Kannan V, Swartz F, Kiani NA, Silberberg G, Tsipras G, Gomez-Cabrero D, Alexanderson K, Tegnèr J
Sci Rep 6 (-) 26170 [2016-05-23; online 2016-05-23]
Health care data holds great promise to be used in clinical decision support systems. However, frequent near-synonymous diagnoses recorded separately, as well as the sheer magnitude and complexity of the disease data makes it challenging to extract non-trivial conclusions beyond confirmatory associations from such a web of interactions. Here we present a systematic methodology to derive statistically valid conditional development of diseases. To this end we utilize a cohort of 5,512,469 individuals followed over 13 years at inpatient care, including data on disability pension and cause of death. By introducing a causal information fraction measure and taking advantage of the composite structure in the ICD codes, we extract an effective directed lower dimensional network representation (100 nodes and 130 edges) of our cohort.
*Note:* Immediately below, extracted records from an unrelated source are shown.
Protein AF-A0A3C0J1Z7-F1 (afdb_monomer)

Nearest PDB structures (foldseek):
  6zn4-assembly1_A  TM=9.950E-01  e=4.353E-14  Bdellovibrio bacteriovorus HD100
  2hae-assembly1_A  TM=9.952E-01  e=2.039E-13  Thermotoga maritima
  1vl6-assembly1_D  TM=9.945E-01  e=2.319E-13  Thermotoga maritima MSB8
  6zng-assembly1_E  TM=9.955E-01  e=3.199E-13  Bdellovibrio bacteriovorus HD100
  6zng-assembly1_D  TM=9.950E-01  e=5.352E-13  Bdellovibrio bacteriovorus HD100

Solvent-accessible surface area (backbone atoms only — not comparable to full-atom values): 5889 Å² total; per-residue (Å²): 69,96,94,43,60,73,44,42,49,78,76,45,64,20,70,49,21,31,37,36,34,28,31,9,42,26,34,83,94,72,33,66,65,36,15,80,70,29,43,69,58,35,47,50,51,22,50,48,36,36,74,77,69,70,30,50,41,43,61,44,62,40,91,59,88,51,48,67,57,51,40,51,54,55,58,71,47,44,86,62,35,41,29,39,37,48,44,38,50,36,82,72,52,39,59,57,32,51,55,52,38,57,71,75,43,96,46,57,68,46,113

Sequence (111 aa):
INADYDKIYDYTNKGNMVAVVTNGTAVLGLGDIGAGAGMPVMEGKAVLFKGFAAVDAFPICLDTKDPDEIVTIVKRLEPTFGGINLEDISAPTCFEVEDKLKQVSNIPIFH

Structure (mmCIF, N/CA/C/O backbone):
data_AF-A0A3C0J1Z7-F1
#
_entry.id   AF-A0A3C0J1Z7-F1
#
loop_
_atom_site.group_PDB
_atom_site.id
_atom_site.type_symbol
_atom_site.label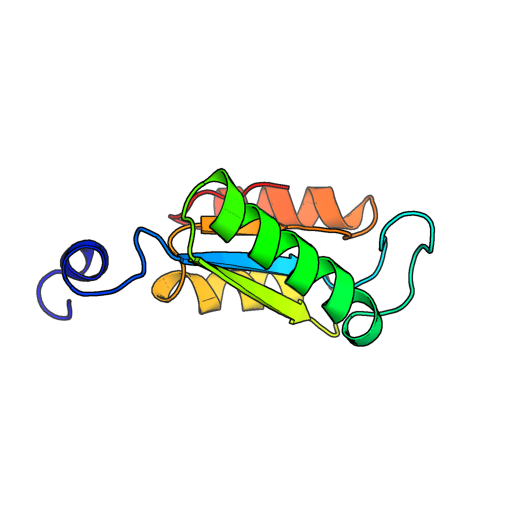_atom_id
_atom_site.label_alt_id
_atom_site.label_comp_id
_atom_site.label_asym_id
_atom_site.label_entity_id
_atom_site.label_seq_id
_atom_site.pdbx_PDB_ins_code
_atom_site.Cartn_x
_atom_site.Cartn_y
_atom_site.Cartn_z
_atom_site.occupancy
_atom_site.B_iso_or_equiv
_atom_site.auth_seq_id
_atom_site.auth_comp_id
_atom_site.auth_asym_id
_atom_site.auth_atom_id
_atom_site.pdbx_PDB_model_num
ATOM 1 N N . ILE A 1 1 ? 10.103 0.093 -21.929 1.00 96.44 1 ILE A N 1
ATOM 2 C CA . ILE A 1 1 ? 8.940 0.494 -21.108 1.00 96.44 1 ILE A CA 1
ATOM 3 C C . ILE A 1 1 ? 7.777 0.966 -21.980 1.00 96.44 1 ILE A C 1
ATOM 5 O O . ILE A 1 1 ? 6.794 0.256 -22.035 1.00 96.44 1 ILE A O 1
ATOM 9 N N . ASN A 1 2 ? 7.840 2.094 -22.707 1.00 97.25 2 ASN A N 1
ATOM 10 C CA . ASN A 1 2 ? 6.684 2.499 -23.538 1.00 97.25 2 ASN A CA 1
ATOM 11 C C . ASN A 1 2 ? 6.376 1.520 -24.698 1.00 97.25 2 ASN A C 1
ATOM 13 O O . ASN A 1 2 ? 5.214 1.223 -24.934 1.00 97.25 2 ASN A O 1
ATOM 17 N N . ALA A 1 3 ? 7.404 0.990 -25.373 1.00 98.00 3 ALA A N 1
ATOM 18 C CA . ALA A 1 3 ? 7.242 0.004 -26.453 1.00 98.00 3 ALA A CA 1
ATOM 19 C C . ALA A 1 3 ? 7.057 -1.450 -25.965 1.00 98.00 3 ALA A C 1
ATOM 21 O O . ALA A 1 3 ? 6.543 -2.285 -26.697 1.00 98.00 3 ALA A O 1
ATOM 22 N N . ASP A 1 4 ? 7.504 -1.742 -24.746 1.00 97.88 4 ASP A N 1
ATOM 23 C CA . ASP A 1 4 ? 7.427 -3.047 -24.083 1.00 97.88 4 ASP A CA 1
ATOM 24 C C . ASP A 1 4 ? 7.408 -2.767 -22.578 1.00 97.88 4 ASP A C 1
ATOM 26 O O . ASP A 1 4 ? 8.397 -2.236 -22.041 1.00 97.88 4 ASP A O 1
ATOM 30 N N . TYR A 1 5 ? 6.258 -3.010 -21.942 1.00 96.75 5 TYR A N 1
ATOM 31 C CA . TYR A 1 5 ? 6.015 -2.630 -20.552 1.00 96.75 5 TYR A CA 1
ATOM 32 C C . TYR A 1 5 ? 6.837 -3.478 -19.585 1.00 96.75 5 TYR A C 1
ATOM 34 O O . TYR A 1 5 ? 7.357 -2.916 -18.626 1.00 96.75 5 TYR A O 1
ATOM 42 N N . ASP A 1 6 ? 7.071 -4.760 -19.882 1.00 96.94 6 ASP A N 1
ATOM 43 C CA . ASP A 1 6 ? 7.768 -5.696 -18.986 1.00 96.94 6 ASP A CA 1
ATOM 44 C C . ASP A 1 6 ? 9.215 -5.272 -18.711 1.00 96.94 6 ASP A C 1
ATOM 46 O O . ASP A 1 6 ? 9.754 -5.506 -17.628 1.00 96.94 6 ASP A O 1
ATOM 50 N N . LYS A 1 7 ? 9.812 -4.495 -19.623 1.00 98.44 7 LYS A N 1
ATOM 51 C CA . LYS A 1 7 ? 11.108 -3.828 -19.414 1.00 98.44 7 LYS A CA 1
ATOM 52 C C . LYS A 1 7 ? 11.159 -2.889 -18.210 1.00 98.44 7 LYS A C 1
ATOM 54 O O . LYS A 1 7 ? 12.245 -2.442 -17.848 1.00 98.44 7 LYS A O 1
ATOM 59 N N . ILE A 1 8 ? 10.026 -2.560 -17.590 1.00 98.50 8 ILE A N 1
ATOM 60 C CA . ILE A 1 8 ? 10.006 -1.841 -16.315 1.00 98.50 8 ILE A CA 1
ATOM 61 C C . ILE A 1 8 ? 10.692 -2.646 -15.203 1.00 98.50 8 ILE A C 1
ATOM 63 O O . ILE A 1 8 ? 11.340 -2.044 -14.352 1.00 98.50 8 ILE A O 1
ATOM 67 N N . TYR A 1 9 ? 10.617 -3.979 -15.232 1.00 98.25 9 TYR A N 1
ATOM 68 C CA . TYR A 1 9 ? 11.292 -4.842 -14.260 1.00 98.25 9 TYR A CA 1
ATOM 69 C C . TYR A 1 9 ? 12.802 -4.942 -14.510 1.00 98.25 9 TYR A C 1
ATOM 71 O O . TYR A 1 9 ? 13.564 -5.031 -13.554 1.00 98.25 9 TYR A O 1
ATOM 79 N N . ASP A 1 10 ? 13.233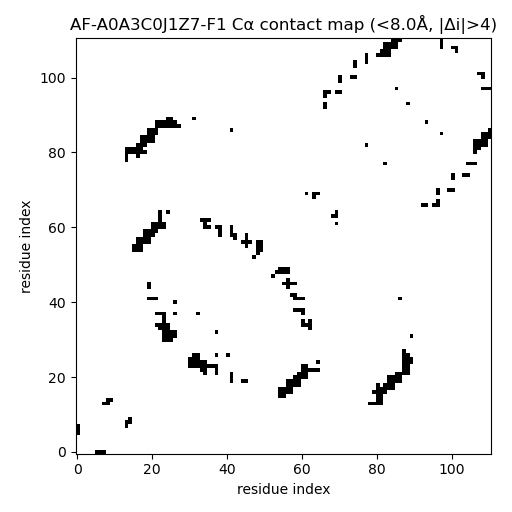 -4.864 -15.773 1.00 98.06 10 ASP A N 1
ATOM 80 C CA . ASP A 1 10 ? 14.653 -4.920 -16.148 1.00 98.06 10 ASP A CA 1
ATOM 81 C C . ASP A 1 10 ? 15.389 -3.596 -15.869 1.00 98.06 10 ASP A C 1
ATOM 83 O O . ASP A 1 10 ? 16.568 -3.591 -15.518 1.00 98.06 10 ASP A O 1
ATOM 87 N N . TYR A 1 11 ? 14.717 -2.458 -16.081 1.00 98.25 11 TYR A N 1
ATOM 88 C CA . TYR A 1 11 ? 15.362 -1.136 -16.112 1.00 98.25 11 TYR A CA 1
ATOM 89 C C . TYR A 1 11 ? 15.008 -0.223 -14.934 1.00 98.25 11 TYR A C 1
ATOM 91 O O . TYR A 1 11 ? 15.437 0.931 -14.907 1.00 98.25 11 TYR A O 1
ATOM 99 N N . THR A 1 12 ? 14.224 -0.699 -13.967 1.00 98.56 12 THR A N 1
ATOM 100 C CA . THR A 1 12 ? 13.876 0.058 -12.756 1.00 98.56 12 THR A CA 1
ATOM 101 C C . THR A 1 12 ? 13.946 -0.838 -11.524 1.00 98.56 12 THR A C 1
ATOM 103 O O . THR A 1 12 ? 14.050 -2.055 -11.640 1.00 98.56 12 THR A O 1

Unpacking composite nodes into bipartite graphs retrieves, for example, that individuals with behavioral disorders are more likely to be followed by prescription drug poisoning episodes, whereas women with leiomyoma were more likely to subsequently experience endometriosis. The conditional disease development represent putative causal relations, indicating possible novel clinical relationships and pathophysiological associations that have not been explored yet.